The Keibul Lamjao National Park is located in the Bishnupur district of the state of Manipur in India. This national park is regarded as ‘’the world’s only floating park in the world’’. Spread within the range of 40 sq. kms, this breathtaking place is located in the North Eastern part of India. It is an integral part of
Loktak lake which is the largest freshwater of India.
Fauna or the animals found in this region:
The Keibul Lamjao National Park is home to several species of deer. The most significant deer among them is the Brow – antlered Deer which forms the major fauna of this region. This deer is also known as the Eld’s deer. It is regarde as the Manipur’s state animal.
In the 1950s, it was believed that the Eld’s deer had gone extinct. Surprisingly, it was rediscovered in Manipur. Sadly, by the year 1975 only a dozen or so animals remained in this area. These animals were found on the floating marsh called ‘’phumdis’’ in Manipur’s Loktak Lake. This lake has been declared as the Ramsar site according to the Ramsar convention act.

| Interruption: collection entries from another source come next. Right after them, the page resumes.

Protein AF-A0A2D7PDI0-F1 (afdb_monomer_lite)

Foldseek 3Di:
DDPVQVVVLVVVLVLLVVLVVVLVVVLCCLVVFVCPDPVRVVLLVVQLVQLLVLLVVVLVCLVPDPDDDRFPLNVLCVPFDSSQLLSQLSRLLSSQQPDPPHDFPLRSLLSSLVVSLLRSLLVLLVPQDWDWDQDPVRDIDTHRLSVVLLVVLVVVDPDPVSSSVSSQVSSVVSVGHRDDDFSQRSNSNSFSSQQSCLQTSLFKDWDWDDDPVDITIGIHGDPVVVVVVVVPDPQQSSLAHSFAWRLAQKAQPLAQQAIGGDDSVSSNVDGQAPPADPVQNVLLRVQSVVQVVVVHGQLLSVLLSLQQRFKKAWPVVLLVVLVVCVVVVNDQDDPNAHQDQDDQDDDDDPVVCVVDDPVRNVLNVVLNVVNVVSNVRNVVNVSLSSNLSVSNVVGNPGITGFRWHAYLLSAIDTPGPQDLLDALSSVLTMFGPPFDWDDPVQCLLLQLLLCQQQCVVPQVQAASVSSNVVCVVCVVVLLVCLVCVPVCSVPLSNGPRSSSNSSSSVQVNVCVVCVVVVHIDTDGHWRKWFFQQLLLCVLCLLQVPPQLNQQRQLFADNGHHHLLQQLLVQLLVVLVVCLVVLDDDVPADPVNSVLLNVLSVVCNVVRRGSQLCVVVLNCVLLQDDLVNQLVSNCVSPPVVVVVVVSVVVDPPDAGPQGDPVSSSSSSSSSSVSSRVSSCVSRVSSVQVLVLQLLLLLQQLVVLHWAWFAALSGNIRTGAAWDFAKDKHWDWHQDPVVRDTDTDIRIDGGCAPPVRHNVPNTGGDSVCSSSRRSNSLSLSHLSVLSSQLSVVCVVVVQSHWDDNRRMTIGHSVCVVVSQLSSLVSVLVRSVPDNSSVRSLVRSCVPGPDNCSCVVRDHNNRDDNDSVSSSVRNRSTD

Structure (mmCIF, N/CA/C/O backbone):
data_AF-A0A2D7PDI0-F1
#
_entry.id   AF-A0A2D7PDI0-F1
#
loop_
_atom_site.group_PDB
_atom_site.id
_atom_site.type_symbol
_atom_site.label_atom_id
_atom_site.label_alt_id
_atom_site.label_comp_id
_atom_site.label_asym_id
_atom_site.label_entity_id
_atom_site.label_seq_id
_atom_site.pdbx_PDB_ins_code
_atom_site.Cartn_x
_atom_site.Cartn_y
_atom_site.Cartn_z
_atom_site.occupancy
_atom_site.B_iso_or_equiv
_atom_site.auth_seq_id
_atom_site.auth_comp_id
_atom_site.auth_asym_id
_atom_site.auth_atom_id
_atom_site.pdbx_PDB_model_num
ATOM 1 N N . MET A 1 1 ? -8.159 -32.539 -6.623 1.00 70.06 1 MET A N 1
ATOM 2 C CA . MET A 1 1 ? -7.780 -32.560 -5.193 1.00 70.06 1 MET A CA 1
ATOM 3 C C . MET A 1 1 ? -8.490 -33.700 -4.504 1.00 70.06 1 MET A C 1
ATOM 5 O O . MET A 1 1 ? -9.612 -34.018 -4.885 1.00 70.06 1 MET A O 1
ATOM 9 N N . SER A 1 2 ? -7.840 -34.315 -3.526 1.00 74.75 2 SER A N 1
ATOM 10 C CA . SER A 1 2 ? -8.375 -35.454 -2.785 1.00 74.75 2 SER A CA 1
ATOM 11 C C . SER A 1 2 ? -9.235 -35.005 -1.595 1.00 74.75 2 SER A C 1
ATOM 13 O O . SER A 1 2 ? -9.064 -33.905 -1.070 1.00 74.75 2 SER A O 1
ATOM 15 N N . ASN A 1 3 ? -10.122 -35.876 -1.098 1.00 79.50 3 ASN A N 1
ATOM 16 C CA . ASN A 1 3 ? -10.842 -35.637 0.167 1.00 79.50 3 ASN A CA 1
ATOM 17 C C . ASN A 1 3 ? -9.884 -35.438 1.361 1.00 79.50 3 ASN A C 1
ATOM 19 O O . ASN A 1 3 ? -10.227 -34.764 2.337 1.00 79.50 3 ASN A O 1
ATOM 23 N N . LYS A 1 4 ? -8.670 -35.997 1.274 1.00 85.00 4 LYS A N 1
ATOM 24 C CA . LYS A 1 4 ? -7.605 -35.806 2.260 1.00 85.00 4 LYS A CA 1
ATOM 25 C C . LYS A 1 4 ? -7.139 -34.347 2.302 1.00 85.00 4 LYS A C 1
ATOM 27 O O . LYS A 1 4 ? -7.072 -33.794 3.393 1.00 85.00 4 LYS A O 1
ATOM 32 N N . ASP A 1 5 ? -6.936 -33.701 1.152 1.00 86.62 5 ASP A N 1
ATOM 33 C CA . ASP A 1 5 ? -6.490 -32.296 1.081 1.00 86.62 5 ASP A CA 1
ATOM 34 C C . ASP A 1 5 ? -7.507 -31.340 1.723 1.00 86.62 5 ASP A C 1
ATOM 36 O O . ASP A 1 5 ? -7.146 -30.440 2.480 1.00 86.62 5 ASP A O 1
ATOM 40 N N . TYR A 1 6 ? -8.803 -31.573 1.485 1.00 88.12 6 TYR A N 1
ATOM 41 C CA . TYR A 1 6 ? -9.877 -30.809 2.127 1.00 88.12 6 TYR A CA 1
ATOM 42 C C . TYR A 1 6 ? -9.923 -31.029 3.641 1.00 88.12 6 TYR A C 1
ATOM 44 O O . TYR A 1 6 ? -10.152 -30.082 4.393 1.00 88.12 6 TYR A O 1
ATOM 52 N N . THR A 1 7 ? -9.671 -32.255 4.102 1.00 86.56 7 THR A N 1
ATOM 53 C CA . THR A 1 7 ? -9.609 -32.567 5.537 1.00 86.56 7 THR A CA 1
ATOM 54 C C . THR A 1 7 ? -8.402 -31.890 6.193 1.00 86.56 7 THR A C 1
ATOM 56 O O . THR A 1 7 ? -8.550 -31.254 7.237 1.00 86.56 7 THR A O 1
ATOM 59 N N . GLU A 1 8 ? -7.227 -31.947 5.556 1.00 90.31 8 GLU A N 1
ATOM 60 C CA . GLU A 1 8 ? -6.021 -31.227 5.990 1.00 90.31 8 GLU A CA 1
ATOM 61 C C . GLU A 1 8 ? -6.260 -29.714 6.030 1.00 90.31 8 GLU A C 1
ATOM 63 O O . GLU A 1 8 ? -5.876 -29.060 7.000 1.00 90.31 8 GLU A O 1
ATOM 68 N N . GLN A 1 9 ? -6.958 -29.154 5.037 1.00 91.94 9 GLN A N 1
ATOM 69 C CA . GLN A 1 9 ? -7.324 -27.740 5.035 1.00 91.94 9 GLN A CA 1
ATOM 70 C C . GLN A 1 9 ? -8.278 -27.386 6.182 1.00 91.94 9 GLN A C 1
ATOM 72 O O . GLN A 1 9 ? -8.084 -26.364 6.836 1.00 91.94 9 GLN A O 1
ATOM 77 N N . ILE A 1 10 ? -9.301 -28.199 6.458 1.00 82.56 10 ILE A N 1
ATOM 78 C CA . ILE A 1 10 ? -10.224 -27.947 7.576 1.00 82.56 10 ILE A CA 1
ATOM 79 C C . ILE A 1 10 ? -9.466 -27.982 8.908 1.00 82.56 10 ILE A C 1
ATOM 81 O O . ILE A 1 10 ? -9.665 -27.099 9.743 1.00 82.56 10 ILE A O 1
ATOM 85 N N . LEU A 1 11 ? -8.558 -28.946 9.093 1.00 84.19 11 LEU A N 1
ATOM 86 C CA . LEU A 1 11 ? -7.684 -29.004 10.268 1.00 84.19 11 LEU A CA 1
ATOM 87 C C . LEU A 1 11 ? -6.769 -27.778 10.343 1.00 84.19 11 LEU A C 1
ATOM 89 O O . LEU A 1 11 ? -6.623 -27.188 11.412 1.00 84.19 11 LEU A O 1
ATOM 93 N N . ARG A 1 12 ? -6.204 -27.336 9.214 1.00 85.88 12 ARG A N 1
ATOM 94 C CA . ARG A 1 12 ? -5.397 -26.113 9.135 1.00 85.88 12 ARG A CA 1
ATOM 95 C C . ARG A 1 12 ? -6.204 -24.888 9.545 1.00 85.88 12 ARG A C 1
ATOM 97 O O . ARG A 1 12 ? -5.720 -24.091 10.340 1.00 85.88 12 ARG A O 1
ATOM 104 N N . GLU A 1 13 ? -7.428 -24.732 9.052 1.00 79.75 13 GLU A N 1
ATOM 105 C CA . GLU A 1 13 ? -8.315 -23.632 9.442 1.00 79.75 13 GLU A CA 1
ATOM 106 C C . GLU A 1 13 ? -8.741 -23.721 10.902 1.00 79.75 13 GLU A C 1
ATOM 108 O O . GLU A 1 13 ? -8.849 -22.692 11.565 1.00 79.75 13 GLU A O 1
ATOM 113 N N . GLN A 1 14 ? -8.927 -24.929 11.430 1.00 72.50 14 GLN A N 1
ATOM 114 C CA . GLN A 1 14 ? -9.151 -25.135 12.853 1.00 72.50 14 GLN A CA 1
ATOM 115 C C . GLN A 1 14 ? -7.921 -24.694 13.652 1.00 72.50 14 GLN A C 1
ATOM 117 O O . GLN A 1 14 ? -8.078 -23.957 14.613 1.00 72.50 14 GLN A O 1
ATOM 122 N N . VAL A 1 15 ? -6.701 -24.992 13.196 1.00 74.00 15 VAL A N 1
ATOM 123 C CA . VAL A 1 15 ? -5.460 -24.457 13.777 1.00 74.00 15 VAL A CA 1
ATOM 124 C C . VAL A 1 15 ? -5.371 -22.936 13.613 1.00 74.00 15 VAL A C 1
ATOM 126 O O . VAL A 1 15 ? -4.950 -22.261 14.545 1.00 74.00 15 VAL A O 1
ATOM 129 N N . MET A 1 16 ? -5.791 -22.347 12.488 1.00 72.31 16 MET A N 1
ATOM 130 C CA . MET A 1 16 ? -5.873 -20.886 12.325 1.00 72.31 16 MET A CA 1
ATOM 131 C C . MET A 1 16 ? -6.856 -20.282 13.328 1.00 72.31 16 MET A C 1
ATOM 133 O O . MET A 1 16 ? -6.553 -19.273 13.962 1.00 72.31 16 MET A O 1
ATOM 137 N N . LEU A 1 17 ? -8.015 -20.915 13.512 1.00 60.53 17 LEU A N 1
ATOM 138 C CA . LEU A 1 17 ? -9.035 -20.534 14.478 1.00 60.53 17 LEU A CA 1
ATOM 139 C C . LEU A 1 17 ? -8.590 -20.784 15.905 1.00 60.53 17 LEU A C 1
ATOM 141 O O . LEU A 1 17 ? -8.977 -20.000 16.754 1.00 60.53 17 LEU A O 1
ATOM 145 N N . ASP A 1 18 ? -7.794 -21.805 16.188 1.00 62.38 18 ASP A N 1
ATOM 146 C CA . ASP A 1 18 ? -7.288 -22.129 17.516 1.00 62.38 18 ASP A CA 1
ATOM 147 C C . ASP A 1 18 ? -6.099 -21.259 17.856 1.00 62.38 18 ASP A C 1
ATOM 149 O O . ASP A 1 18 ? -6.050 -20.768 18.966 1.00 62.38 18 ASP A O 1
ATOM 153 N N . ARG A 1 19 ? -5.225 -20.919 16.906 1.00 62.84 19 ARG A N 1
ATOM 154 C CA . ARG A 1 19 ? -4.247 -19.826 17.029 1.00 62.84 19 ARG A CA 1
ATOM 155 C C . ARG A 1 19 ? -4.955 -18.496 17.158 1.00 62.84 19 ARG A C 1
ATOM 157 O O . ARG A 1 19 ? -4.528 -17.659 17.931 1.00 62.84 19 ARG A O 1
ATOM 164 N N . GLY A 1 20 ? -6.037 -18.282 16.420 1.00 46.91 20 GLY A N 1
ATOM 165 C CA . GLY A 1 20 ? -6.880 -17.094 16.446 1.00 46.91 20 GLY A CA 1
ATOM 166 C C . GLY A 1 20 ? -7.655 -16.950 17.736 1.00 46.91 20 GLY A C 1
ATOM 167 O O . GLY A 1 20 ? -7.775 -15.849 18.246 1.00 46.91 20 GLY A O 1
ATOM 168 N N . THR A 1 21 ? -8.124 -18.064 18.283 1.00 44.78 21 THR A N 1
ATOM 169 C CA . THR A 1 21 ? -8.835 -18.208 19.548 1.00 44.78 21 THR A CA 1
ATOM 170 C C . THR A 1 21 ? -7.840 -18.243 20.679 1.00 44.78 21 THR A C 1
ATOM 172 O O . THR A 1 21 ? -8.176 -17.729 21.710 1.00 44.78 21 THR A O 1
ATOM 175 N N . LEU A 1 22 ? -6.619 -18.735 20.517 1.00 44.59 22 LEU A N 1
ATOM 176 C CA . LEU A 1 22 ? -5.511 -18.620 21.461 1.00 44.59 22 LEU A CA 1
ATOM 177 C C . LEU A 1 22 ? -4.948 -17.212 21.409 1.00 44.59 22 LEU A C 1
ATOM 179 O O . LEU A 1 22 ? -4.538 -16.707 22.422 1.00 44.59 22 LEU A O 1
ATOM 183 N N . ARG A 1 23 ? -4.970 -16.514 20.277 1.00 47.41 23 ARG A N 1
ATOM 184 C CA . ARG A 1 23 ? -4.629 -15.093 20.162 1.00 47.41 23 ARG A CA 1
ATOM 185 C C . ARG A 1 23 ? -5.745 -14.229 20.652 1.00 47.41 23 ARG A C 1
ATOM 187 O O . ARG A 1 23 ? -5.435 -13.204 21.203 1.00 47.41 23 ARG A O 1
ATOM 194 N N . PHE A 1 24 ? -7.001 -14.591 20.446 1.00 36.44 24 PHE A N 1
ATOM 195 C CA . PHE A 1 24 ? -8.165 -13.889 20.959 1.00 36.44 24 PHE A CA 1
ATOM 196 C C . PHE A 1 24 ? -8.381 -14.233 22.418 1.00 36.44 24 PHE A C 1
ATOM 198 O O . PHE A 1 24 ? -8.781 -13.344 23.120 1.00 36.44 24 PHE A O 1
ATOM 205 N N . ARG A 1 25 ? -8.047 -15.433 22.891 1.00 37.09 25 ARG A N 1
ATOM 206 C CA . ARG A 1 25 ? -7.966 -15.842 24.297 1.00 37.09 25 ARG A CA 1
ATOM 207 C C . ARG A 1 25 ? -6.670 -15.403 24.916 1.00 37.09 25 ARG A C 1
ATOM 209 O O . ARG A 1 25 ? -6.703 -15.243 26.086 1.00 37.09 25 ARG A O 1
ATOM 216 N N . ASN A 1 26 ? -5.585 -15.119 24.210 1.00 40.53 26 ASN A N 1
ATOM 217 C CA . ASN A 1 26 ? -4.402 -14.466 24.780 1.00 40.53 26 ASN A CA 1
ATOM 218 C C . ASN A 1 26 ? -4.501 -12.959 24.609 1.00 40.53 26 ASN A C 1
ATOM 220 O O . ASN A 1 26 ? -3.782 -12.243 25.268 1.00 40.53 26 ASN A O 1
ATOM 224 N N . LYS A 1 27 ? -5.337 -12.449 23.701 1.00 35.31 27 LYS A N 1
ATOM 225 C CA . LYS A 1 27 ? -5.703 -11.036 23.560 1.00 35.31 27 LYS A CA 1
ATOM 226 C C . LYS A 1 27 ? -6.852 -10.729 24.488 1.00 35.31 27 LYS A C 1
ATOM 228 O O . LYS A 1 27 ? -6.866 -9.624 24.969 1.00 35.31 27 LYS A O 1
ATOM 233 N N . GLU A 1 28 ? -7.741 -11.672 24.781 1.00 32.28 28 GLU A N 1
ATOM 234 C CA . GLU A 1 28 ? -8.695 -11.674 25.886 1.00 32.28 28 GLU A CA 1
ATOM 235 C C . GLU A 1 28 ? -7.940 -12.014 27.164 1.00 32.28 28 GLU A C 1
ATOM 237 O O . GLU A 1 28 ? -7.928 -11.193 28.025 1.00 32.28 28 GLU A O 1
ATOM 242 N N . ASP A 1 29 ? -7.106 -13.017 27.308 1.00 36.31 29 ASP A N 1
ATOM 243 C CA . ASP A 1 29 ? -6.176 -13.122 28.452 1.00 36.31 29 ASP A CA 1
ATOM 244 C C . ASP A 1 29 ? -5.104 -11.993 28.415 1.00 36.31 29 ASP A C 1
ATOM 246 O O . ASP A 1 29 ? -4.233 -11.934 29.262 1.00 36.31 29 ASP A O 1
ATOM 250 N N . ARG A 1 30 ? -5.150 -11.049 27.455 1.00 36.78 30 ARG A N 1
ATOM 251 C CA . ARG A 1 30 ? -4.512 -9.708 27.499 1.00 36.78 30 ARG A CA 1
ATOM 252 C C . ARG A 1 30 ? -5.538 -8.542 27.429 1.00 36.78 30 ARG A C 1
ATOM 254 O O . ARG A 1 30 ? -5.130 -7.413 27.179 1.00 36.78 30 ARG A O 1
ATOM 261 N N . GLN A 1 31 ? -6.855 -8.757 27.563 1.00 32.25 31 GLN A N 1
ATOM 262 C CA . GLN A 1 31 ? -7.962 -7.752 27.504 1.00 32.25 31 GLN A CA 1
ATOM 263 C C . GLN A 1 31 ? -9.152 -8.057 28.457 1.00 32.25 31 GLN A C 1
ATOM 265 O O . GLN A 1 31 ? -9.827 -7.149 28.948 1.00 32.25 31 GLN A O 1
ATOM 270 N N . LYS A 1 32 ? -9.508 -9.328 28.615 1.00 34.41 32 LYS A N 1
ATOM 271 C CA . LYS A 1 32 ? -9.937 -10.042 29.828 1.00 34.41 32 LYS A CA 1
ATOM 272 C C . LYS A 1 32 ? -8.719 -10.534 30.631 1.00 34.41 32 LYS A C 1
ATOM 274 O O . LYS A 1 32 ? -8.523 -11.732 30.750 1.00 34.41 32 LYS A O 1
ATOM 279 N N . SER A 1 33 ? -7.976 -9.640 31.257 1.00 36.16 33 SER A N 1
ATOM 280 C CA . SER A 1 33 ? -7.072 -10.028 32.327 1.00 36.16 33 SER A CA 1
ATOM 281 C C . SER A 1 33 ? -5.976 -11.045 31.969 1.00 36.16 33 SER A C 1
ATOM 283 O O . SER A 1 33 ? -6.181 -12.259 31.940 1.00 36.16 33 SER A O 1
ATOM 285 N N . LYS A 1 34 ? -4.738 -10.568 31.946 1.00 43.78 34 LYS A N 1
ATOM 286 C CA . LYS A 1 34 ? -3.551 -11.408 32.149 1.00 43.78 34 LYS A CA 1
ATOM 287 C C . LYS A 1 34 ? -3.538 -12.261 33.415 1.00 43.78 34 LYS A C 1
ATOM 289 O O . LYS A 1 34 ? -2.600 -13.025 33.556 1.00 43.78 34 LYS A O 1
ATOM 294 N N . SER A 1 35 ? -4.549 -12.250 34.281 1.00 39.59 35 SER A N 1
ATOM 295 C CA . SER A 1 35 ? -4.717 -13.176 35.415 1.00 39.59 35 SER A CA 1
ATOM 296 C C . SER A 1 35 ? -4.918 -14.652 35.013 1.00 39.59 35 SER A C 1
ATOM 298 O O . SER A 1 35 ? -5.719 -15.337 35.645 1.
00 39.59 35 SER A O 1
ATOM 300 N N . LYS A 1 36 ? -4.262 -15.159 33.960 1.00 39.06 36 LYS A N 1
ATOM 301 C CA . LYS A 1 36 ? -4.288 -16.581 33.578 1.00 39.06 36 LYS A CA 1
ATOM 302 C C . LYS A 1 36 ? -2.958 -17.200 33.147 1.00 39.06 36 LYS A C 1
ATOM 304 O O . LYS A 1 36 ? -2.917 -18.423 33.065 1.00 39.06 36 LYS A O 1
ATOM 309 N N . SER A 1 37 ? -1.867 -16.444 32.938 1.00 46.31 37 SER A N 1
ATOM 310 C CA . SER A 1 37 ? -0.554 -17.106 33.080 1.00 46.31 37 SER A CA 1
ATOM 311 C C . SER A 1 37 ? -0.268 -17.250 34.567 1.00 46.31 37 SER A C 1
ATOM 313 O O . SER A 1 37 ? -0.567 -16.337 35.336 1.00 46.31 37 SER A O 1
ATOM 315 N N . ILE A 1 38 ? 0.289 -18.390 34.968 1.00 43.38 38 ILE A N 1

These marshy areas are continuously below the water level and they provide many recreational activities. Based on this, the marshland located on the southern end of the lake was marked and named as Keibul Lamjao National Park. In 1966, it was initially declared as a wildlife sanctuary. Subsequently in the year 1977, it came to be declared as the national park. Though, the exact numbers of deer in the park is not known, it is assumed to be at least a hundred today. These animals are in a verge of extinction here, they are faced with several threats to their habitats and themselves.

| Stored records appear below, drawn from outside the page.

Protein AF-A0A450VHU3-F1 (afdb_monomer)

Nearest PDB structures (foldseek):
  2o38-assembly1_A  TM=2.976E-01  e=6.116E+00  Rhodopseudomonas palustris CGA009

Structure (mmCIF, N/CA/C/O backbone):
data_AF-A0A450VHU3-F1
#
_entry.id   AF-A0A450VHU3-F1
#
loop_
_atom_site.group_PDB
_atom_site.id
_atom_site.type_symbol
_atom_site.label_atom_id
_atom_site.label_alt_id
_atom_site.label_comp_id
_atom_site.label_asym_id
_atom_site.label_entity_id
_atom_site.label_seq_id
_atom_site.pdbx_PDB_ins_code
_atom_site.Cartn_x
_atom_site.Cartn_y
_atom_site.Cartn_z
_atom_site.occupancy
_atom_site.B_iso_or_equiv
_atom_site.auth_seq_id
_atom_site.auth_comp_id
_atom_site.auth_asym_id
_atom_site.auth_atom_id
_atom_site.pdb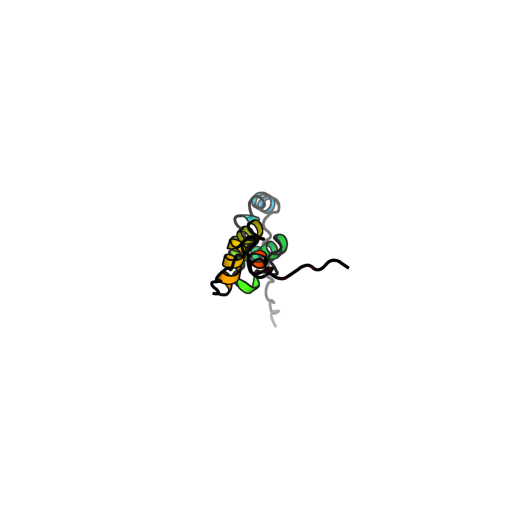x_PDB_model_num
ATOM 1 N N . MET A 1 1 ? 29.663 -41.269 -36.545 1.00 47.78 1 MET A N 1
ATOM 2 C CA . MET A 1 1 ? 29.900 -39.811 -36.421 1.00 47.78 1 MET A CA 1
ATOM 3 C C . MET A 1 1 ? 28.712 -39.185 -35.696 1.00 47.78 1 MET A C 1
ATOM 5 O O . MET A 1 1 ? 27.627 -39.164 -36.257 1.00 47.78 1 MET A O 1
ATOM 9 N N . LEU A 1 2 ? 28.878 -38.760 -34.440 1.00 49.16 2 LEU A N 1
ATOM 10 C CA . LEU A 1 2 ? 27.825 -38.135 -33.623 1.00 49.16 2 LEU A CA 1
ATOM 11 C C . LEU A 1 2 ? 27.987 -36.608 -33.668 1.00 49.16 2 LEU A C 1
ATOM 13 O O . LEU A 1 2 ? 29.069 -36.106 -33.373 1.00 49.16 2 LEU A O 1
ATOM 17 N N . ARG A 1 3 ? 26.937 -35.863 -34.042 1.00 57.44 3 ARG A N 1
ATOM 18 C CA . ARG A 1 3 ? 26.921 -34.396 -33.892 1.00 57.44 3 ARG A CA 1
ATOM 19 C C . ARG A 1 3 ? 26.882 -34.030 -32.400 1.00 57.44 3 ARG A C 1
ATOM 21 O O . ARG A 1 3 ? 26.161 -34.694 -31.653 1.00 57.44 3 ARG A O 1
ATOM 28 N N . PRO A 1 4 ? 27.574 -32.968 -31.954 1.00 61.75 4 PRO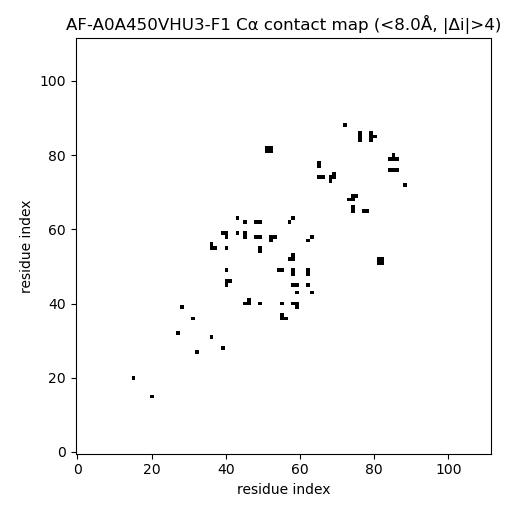 A N 1
ATOM 29 C CA . PRO A 1 4 ? 27.443 -32.505 -30.580 1.00 61.75 4 PRO A CA 1
ATOM 30 C C . PRO A 1 4 ? 26.038 -31.924 -30.354 1.00 61.75 4 PRO A C 1
ATOM 32 O O . PRO A 1 4 ? 25.518 -31.188 -31.195 1.00 61.75 4 PRO A O 1
ATOM 35 N N . ARG A 1 5 ? 25.418 -32.255 -29.210 1.00 52.56 5 ARG A N 1
ATOM 36 C CA . ARG A 1 5 ? 24.179 -31.613 -28.739 1.00 52.56 5 ARG A CA 1
ATOM 37 C C . ARG A 1 5 ? 24.461 -30.128 -28.518 1.00 52.56 5 ARG A C 1
ATOM 39 O O . ARG A 1 5 ? 25.167 -29.765 -27.582 1.00 52.56 5 ARG A O 1
ATOM 46 N N . SER A 1 6 ? 23.871 -29.277 -29.348 1.00 61.78 6 SER A N 1
ATOM 47 C CA . SER A 1 6 ? 23.689 -27.860 -29.048 1.00 61.78 6 SER A CA 1
ATOM 48 C C . SER A 1 6 ? 22.836 -27.742 -27.782 1.00 61.78 6 SER A C 1
ATOM 50 O O . SER A 1 6 ? 21.639 -28.032 -27.808 1.00 61.78 6 SER A O 1
ATOM 52 N N . GLY A 1 7 ? 23.466 -27.393 -26.658 1.00 66.75 7 GLY A N 1
ATOM 53 C CA . GLY A 1 7 ? 22.763 -27.045 -25.423 1.00 66.75 7 GLY A CA 1
ATOM 54 C C . GLY A 1 7 ? 21.861 -25.819 -25.623 1.00 66.75 7 GLY A C 1
ATOM 55 O O . GLY A 1 7 ? 22.026 -25.095 -26.609 1.00 66.75 7 GLY A O 1
ATOM 56 N N . PRO A 1 8 ? 20.892 -25.572 -24.724 1.00 58.72 8 PRO A N 1
ATOM 57 C CA . PRO A 1 8 ? 19.993 -24.436 -24.859 1.00 58.72 8 PRO A CA 1
ATOM 58 C C . PRO A 1 8 ? 20.810 -23.141 -24.874 1.00 58.72 8 PRO A C 1
ATOM 60 O O . PRO A 1 8 ? 21.558 -22.849 -23.939 1.00 58.72 8 PRO A O 1
ATOM 63 N N . SER A 1 9 ? 20.671 -22.375 -25.957 1.00 56.56 9 SER A N 1
ATOM 64 C CA . SER A 1 9 ? 21.189 -21.014 -26.048 1.00 56.56 9 SER A CA 1
ATOM 65 C C . SER A 1 9 ? 20.612 -20.224 -24.876 1.00 56.56 9 SER A C 1
ATOM 67 O O . SER A 1 9 ? 19.397 -20.018 -24.807 1.00 56.56 9 SER A O 1
ATOM 69 N N . LYS A 1 10 ? 21.464 -19.835 -23.915 1.00 60.94 10 LYS A N 1
ATOM 70 C CA . LYS A 1 10 ? 21.084 -18.884 -22.869 1.00 60.94 10 LYS A CA 1
ATOM 71 C C . LYS A 1 10 ? 20.579 -17.650 -23.606 1.00 60.94 10 LYS A C 1
ATOM 73 O O . LYS A 1 10 ? 21.378 -16.977 -24.254 1.00 60.94 10 LYS A O 1
ATOM 78 N N . ARG A 1 11 ? 19.267 -17.388 -23.561 1.00 53.41 11 ARG A N 1
ATOM 79 C CA . ARG A 1 11 ? 18.685 -16.156 -24.100 1.00 53.41 11 ARG A CA 1
ATOM 80 C C . ARG A 1 11 ? 19.435 -15.004 -23.443 1.00 53.41 11 ARG A C 1
ATOM 82 O O . ARG A 1 11 ? 19.249 -14.732 -22.262 1.00 53.41 11 ARG A O 1
ATOM 89 N N . ARG A 1 12 ? 20.350 -14.392 -24.191 1.00 56.09 12 ARG A N 1
ATOM 90 C CA . ARG A 1 12 ? 21.006 -13.157 -23.790 1.00 56.09 12 ARG A CA 1
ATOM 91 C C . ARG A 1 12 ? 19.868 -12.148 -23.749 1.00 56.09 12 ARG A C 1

The Brow – antlered deer or dancing deer or Eld’s deer or the Sangai is an Endangered species according to IUCN (International Union for Conservation of Nature).
Disappearing fauna – Reasons
There are many reasons but most of them are related to the development activities of human. The reasons to be considered are :
1) Poaching: Poaching is an illegal activity, these animals are hunted and killed for the purpose of meat largely by the locals here.
2) Overfishing: Fish also forms the fauna here, area characterized by the surrounding water is a livelihood for several fishermen. But sometimes, overfishing can lead to disruption in marine food chain.
3) This habitat is shrinking due to continuous flooding by high water caused by artificial reservoir of the National Hydroelectric Power Plant, Loktak.
Flora or plants of this region:
The National park is characterized by several floating decomposed plants locally called ‘’phumdis’’ on above which these animals reside. It is a floating mass of entangled vegetation formed by the accumulation of organic debris and biomass with soil.
There are also threats to these flora due to invasive alien plant species. Scientists are experimenting by using these flora to make energy.
Sanghai Tourism Festival:
The Sanghai festival is celebrated annually in the North Eastern state of Manipur. The ‘’Manipur Sanghai festival’’ is celebrated every year from 21st to 30th November.
It is the grandest festival of the state named after the state animal Sanghai, which is the critically endangered animal found only in the Manipur state, mostly in the Keibul Lamjao National Park.
The festival here is highly accompanied by the fusion of the state artistic culture and dance. The classical dance ‘’Rasleela’’ is an important part of the dance form in this festival.
If you are in a mood to travel just grab the bag and get off to the Lamjao National Park!